The effects of oxcarbazepine on cognitive function have been studied in children and adolescents (aged 6–17 years) with newly diagnosed partial seizures in an open comparison with standard antiepileptic drug therapy (carbamazepine and valproate) [ ]. There were no differences in cognitive tests between oxcarbazepine and carbamazepine + valproate over 6 months. The most frequently reported adverse events (10% or more) were fatigue and headache for oxcarbazepine, fatigue and rash for carbamazepine, and headache, increased appetite, and alopecia for valproate. There were no serious adverse events.

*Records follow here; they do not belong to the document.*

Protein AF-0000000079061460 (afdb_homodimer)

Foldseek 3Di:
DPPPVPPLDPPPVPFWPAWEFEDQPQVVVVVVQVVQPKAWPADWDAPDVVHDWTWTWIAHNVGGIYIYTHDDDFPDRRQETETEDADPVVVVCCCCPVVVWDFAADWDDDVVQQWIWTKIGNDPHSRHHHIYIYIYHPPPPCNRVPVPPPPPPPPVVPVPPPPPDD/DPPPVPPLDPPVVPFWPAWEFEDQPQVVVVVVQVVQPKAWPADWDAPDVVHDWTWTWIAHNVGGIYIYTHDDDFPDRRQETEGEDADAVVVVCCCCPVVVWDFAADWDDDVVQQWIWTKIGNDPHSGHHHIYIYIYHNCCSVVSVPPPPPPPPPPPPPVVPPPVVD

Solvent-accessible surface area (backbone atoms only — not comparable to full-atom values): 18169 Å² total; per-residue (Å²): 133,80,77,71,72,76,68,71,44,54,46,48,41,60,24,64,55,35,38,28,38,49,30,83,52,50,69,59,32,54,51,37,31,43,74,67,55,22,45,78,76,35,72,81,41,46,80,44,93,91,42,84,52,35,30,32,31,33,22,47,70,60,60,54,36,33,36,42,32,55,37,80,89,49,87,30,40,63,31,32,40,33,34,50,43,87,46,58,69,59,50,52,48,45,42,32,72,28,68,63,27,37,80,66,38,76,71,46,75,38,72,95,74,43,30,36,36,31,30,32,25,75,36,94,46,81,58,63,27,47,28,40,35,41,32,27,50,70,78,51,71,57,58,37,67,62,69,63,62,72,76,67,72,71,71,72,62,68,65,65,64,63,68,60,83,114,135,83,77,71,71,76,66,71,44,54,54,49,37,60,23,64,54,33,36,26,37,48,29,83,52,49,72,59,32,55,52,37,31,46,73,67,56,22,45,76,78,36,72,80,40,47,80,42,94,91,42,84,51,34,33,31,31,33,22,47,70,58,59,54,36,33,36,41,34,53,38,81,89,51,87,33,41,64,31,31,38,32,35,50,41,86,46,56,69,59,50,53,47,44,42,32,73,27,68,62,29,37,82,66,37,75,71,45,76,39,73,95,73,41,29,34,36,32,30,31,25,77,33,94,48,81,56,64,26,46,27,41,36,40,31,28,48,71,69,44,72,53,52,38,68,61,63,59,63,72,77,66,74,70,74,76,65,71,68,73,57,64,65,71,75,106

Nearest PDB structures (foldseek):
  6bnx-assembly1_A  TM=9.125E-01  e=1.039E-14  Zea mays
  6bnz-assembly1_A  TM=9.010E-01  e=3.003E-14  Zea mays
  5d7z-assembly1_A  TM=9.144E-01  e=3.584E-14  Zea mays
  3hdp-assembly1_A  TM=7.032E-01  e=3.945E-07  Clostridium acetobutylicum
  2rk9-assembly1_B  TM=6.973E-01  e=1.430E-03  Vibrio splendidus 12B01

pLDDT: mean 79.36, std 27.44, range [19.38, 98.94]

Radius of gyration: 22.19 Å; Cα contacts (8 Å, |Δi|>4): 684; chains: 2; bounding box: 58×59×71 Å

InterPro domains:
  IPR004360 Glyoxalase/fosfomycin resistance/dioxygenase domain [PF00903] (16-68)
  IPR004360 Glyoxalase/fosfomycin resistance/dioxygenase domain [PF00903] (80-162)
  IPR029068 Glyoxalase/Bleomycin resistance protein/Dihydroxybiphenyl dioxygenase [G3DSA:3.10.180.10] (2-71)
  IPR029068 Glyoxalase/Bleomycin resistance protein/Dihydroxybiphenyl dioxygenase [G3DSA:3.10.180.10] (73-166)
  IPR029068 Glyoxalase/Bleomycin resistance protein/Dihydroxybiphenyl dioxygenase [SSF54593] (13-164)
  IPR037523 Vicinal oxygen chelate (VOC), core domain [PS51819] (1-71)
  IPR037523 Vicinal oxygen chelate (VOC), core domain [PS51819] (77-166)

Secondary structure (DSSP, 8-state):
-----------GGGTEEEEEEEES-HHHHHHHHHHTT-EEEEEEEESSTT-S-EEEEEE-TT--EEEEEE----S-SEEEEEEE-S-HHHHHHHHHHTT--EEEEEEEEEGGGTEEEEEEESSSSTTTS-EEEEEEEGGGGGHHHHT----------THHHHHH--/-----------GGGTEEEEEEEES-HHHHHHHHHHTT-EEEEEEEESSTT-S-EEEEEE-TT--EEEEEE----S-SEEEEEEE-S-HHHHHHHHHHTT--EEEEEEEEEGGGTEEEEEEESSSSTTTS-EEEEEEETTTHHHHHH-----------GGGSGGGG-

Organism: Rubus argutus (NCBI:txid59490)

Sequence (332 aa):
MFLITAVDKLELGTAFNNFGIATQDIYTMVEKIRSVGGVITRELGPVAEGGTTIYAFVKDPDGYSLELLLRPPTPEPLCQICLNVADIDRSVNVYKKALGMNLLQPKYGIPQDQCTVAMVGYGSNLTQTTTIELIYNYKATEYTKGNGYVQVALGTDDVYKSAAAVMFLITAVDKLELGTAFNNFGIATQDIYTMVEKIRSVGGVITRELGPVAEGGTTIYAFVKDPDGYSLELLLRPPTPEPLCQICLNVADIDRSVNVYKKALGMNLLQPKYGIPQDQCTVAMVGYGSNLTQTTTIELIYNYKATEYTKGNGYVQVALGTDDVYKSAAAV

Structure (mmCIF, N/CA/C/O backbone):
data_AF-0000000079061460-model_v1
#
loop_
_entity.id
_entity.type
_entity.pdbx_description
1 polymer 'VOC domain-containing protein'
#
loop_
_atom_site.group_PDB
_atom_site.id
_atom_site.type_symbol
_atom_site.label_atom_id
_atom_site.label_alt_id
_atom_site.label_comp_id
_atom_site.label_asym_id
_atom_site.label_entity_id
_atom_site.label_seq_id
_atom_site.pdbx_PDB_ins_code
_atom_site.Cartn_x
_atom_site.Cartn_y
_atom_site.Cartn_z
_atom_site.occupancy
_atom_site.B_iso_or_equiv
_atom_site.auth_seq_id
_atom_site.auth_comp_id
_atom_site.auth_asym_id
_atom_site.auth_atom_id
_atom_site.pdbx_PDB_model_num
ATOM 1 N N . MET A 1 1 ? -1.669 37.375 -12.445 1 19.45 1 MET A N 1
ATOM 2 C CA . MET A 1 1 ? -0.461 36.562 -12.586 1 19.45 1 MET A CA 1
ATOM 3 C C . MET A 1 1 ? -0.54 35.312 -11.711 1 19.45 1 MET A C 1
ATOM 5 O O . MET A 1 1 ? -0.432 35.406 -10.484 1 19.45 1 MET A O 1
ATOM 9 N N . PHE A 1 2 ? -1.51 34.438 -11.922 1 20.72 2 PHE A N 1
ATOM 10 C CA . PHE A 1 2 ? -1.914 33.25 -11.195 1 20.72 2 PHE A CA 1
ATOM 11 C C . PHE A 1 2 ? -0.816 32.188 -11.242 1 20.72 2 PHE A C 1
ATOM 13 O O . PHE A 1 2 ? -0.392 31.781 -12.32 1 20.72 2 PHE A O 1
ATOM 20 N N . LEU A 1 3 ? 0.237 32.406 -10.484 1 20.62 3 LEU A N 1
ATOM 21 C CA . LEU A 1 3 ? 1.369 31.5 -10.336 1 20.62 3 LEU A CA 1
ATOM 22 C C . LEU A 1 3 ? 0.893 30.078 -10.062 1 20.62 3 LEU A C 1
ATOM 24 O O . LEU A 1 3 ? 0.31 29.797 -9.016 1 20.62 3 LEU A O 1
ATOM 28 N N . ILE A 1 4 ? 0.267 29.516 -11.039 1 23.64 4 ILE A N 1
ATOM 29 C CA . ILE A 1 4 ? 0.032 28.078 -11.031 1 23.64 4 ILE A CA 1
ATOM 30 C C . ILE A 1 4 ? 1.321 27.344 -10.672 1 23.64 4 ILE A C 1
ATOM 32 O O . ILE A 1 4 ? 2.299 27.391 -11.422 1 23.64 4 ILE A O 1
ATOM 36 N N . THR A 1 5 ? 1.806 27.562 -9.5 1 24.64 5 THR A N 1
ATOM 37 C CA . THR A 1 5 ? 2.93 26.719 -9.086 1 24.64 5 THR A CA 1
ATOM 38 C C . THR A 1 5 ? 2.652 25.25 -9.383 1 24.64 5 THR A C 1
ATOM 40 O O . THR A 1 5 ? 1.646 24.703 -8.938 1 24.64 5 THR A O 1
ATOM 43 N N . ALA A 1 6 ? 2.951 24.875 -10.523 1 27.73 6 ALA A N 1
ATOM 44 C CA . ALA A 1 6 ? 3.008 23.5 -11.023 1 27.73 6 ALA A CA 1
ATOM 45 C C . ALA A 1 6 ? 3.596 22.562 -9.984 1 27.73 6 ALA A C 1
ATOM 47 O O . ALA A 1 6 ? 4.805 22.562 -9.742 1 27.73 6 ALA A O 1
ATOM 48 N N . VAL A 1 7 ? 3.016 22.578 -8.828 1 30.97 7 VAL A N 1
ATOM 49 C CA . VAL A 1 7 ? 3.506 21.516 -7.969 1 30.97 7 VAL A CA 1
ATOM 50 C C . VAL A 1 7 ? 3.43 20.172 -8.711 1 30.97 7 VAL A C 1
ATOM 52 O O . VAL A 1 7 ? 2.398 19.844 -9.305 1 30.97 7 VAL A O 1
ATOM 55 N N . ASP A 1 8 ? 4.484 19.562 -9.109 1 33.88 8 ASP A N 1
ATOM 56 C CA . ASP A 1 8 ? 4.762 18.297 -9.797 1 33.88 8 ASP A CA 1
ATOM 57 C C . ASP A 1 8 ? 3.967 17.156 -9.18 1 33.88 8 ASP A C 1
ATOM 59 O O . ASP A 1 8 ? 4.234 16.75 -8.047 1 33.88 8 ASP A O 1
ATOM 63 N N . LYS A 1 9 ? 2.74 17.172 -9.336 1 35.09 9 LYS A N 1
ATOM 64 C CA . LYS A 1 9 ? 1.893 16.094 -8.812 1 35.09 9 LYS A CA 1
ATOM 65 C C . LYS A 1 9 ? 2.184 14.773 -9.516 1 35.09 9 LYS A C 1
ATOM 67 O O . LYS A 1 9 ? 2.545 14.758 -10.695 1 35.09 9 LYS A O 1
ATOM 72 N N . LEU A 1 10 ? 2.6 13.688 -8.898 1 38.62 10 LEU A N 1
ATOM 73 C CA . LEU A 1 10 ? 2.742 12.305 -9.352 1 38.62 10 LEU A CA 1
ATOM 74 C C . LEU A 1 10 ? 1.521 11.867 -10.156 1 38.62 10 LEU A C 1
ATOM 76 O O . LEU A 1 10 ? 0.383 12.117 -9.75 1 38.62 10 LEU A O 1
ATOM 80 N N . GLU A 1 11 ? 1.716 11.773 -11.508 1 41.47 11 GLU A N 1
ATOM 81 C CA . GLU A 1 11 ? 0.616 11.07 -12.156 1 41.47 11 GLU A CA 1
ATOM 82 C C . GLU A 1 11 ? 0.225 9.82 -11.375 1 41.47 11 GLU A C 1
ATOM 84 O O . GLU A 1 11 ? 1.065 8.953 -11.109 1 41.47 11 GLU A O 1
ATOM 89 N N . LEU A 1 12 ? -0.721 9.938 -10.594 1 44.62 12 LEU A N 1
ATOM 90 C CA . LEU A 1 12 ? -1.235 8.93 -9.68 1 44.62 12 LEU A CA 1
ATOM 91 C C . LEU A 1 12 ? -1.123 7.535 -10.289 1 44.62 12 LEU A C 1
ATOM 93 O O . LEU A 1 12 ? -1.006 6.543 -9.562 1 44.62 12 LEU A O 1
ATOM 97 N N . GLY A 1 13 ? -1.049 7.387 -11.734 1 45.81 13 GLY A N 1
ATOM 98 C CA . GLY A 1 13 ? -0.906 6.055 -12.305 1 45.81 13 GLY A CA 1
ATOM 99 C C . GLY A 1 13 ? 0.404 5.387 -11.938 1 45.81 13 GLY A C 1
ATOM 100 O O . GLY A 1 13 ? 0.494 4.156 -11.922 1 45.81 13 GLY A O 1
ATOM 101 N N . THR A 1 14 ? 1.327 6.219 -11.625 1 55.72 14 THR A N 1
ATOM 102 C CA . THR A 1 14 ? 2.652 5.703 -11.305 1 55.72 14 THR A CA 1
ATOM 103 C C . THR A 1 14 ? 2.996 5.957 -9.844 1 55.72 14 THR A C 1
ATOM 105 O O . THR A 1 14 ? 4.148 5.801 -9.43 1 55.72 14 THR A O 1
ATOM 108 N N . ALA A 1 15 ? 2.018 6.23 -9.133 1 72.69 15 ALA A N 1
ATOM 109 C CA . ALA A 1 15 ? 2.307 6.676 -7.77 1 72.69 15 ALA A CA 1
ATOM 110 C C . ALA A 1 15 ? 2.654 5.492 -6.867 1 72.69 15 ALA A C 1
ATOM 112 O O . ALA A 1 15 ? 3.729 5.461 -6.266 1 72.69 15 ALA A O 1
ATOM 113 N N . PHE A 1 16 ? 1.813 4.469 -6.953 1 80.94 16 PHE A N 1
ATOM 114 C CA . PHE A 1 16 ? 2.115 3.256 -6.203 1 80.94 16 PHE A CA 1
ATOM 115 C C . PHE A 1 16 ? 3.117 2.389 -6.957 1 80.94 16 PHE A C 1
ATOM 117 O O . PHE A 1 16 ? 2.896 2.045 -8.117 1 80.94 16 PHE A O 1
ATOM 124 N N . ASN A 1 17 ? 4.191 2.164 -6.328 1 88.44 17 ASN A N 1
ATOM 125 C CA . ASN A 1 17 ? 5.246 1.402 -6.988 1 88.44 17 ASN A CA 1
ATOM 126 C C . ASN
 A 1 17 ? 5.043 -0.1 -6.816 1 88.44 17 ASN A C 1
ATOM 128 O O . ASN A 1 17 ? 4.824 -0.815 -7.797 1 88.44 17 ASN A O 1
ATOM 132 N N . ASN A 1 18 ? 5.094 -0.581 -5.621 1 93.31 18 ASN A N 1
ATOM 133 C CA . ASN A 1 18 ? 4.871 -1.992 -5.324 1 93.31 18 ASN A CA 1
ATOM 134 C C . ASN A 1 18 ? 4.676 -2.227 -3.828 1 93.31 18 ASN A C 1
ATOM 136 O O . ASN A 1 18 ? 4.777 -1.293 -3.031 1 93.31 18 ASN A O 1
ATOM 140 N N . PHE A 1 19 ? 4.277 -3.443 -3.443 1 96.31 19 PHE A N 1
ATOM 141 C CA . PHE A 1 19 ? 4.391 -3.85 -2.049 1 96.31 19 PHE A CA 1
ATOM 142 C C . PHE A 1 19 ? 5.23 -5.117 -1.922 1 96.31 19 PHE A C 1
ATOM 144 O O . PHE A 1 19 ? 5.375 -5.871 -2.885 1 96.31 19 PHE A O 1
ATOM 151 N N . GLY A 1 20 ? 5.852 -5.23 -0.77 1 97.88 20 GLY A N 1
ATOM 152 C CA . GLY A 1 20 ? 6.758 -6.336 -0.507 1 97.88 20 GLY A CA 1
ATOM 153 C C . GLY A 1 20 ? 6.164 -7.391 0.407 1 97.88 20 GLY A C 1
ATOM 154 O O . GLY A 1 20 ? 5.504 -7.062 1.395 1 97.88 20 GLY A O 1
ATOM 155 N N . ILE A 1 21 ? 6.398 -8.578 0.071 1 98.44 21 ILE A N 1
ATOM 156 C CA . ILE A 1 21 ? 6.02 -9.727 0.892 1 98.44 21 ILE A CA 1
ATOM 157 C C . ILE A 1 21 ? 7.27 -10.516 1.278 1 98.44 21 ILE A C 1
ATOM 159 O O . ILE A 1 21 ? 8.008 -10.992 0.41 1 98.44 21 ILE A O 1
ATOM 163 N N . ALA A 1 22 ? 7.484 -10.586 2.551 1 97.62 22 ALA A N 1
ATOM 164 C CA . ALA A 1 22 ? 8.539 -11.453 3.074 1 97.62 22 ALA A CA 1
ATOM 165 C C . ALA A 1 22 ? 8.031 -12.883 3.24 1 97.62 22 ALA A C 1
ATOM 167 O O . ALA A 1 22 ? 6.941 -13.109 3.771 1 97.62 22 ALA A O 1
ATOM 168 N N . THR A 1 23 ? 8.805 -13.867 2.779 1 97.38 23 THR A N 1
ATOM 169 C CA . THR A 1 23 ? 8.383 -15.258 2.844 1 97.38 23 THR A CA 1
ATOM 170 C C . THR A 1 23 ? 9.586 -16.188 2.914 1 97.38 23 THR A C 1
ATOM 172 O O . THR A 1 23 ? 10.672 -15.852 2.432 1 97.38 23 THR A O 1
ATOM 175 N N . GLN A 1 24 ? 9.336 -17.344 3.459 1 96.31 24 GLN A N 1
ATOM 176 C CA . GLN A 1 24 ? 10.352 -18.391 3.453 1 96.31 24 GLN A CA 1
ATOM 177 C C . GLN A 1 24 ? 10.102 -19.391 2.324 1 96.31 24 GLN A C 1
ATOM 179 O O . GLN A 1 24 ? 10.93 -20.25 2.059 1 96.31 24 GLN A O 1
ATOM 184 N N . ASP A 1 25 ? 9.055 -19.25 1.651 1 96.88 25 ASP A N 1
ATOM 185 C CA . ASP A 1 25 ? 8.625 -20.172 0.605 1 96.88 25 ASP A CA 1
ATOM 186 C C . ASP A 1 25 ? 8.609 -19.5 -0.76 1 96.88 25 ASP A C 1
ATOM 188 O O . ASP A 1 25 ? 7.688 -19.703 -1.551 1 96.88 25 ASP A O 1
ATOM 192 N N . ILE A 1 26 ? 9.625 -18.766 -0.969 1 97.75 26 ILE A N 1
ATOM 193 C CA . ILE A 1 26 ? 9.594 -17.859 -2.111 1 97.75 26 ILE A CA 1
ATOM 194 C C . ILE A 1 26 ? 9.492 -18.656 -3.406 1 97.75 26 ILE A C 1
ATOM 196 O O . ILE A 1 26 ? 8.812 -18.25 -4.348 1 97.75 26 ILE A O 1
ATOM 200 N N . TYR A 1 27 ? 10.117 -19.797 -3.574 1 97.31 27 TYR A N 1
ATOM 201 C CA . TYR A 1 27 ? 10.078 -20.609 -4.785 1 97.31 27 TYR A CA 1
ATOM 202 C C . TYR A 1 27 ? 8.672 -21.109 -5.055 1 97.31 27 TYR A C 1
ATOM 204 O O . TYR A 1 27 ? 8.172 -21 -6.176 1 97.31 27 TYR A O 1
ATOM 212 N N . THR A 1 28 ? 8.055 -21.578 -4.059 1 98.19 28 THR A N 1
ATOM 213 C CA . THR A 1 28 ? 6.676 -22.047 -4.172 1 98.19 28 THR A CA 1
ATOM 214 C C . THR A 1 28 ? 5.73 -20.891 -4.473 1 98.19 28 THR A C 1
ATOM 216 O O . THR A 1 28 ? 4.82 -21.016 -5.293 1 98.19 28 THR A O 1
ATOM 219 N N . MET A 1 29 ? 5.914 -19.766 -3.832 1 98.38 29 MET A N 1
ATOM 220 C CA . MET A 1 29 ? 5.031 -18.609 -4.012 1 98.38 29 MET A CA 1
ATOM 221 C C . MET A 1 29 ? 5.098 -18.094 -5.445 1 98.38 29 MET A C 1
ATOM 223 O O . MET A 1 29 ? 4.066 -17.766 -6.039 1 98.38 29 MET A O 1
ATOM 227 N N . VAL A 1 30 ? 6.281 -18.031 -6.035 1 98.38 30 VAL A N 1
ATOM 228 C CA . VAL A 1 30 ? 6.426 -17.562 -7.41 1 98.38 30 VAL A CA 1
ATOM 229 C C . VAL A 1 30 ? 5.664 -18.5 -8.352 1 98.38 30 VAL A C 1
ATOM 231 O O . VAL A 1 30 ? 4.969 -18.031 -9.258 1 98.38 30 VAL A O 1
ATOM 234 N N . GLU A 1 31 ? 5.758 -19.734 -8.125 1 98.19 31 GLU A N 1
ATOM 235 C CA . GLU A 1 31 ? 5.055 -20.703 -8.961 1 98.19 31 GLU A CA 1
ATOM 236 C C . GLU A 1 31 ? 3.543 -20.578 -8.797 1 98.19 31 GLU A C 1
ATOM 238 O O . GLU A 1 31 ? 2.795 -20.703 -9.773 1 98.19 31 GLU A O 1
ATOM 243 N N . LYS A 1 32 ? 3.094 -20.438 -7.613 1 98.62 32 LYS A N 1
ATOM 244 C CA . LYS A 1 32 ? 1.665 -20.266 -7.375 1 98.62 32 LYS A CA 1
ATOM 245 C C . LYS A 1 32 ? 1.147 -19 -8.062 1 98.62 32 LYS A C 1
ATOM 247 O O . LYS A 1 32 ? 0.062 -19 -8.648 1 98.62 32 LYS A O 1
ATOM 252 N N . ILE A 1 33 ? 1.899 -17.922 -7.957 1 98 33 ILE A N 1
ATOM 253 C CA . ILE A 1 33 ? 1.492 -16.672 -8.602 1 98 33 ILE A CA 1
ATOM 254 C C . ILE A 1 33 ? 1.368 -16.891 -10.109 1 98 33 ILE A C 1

In a multicenter, open, randomized, active-control, three-arm, parallel-group, 6-month comparison of the effects of oxcarbazepine, carbamazepine, and valproate on cognitive function in 112 children and adolescents with newly diagnosed partial seizures, of whom 99 completed the study [ ]. Cognitive function was not impaired. The most common adverse events were fatigue (13% oxcarbazepine, 14% carbamazepine, and 7% valproate) and headache (11%, 7%, and 24%).

Psychiatric

Oxcarbazepine-induced psychosis has been reported in a 71-year-old man with Parkinson’s disease who had also previously had psychotic episodes during dopamine agonist therapy [ ]. The authors speculated that this adverse effect might have been caused by a dopaminergic effect of oxcarbazepine and its active metabolite.

Endocrine

Several antiepileptic drugs are thought to affect thyroid function by increasing the metabolism of thyroid hormones and interfering with the hypothalamic–pituitary axis. Oxcarbazepine was developed to attempt to reduce the adverse effects that have traditionally been observed with antiepileptic drugs that induce hepatic enzymes. Increased metabolism of thyroid hormone was thought to be less likely in patients taking oxcarbazepine, which does not induce hepatic enzymes. However, three patients developed central hypothyroidism associated with oxcarbazepine [ ]. Two adolescent girls developed lethargy, weight gain, mild constipation, cold intolerance, dry skin, brittle hair, irregular menses, and a feeling of a swollen face. Both had periorbital edema and delayed relaxation of tendon reflexes. Neither had thyromegaly. Both had normal serum thyrotropin and low free thyroxine concentrations. An MRI scan showed normal pituitary and thyroid glands. Levothyroxine improved their symptoms. The third patient had marked slowing of growth velocity after starting to take oxcarbazepine at age 8.6 for partial epilepsy. He had normal serum thyrotropin and a low free thyroxine concentration. An MRI scan was normal. Oxcarbazepine was withdrawn and he experienced catch-up growth. This report suggests that oxcarbazepine interferes with the hypothalamic–pituitary axis.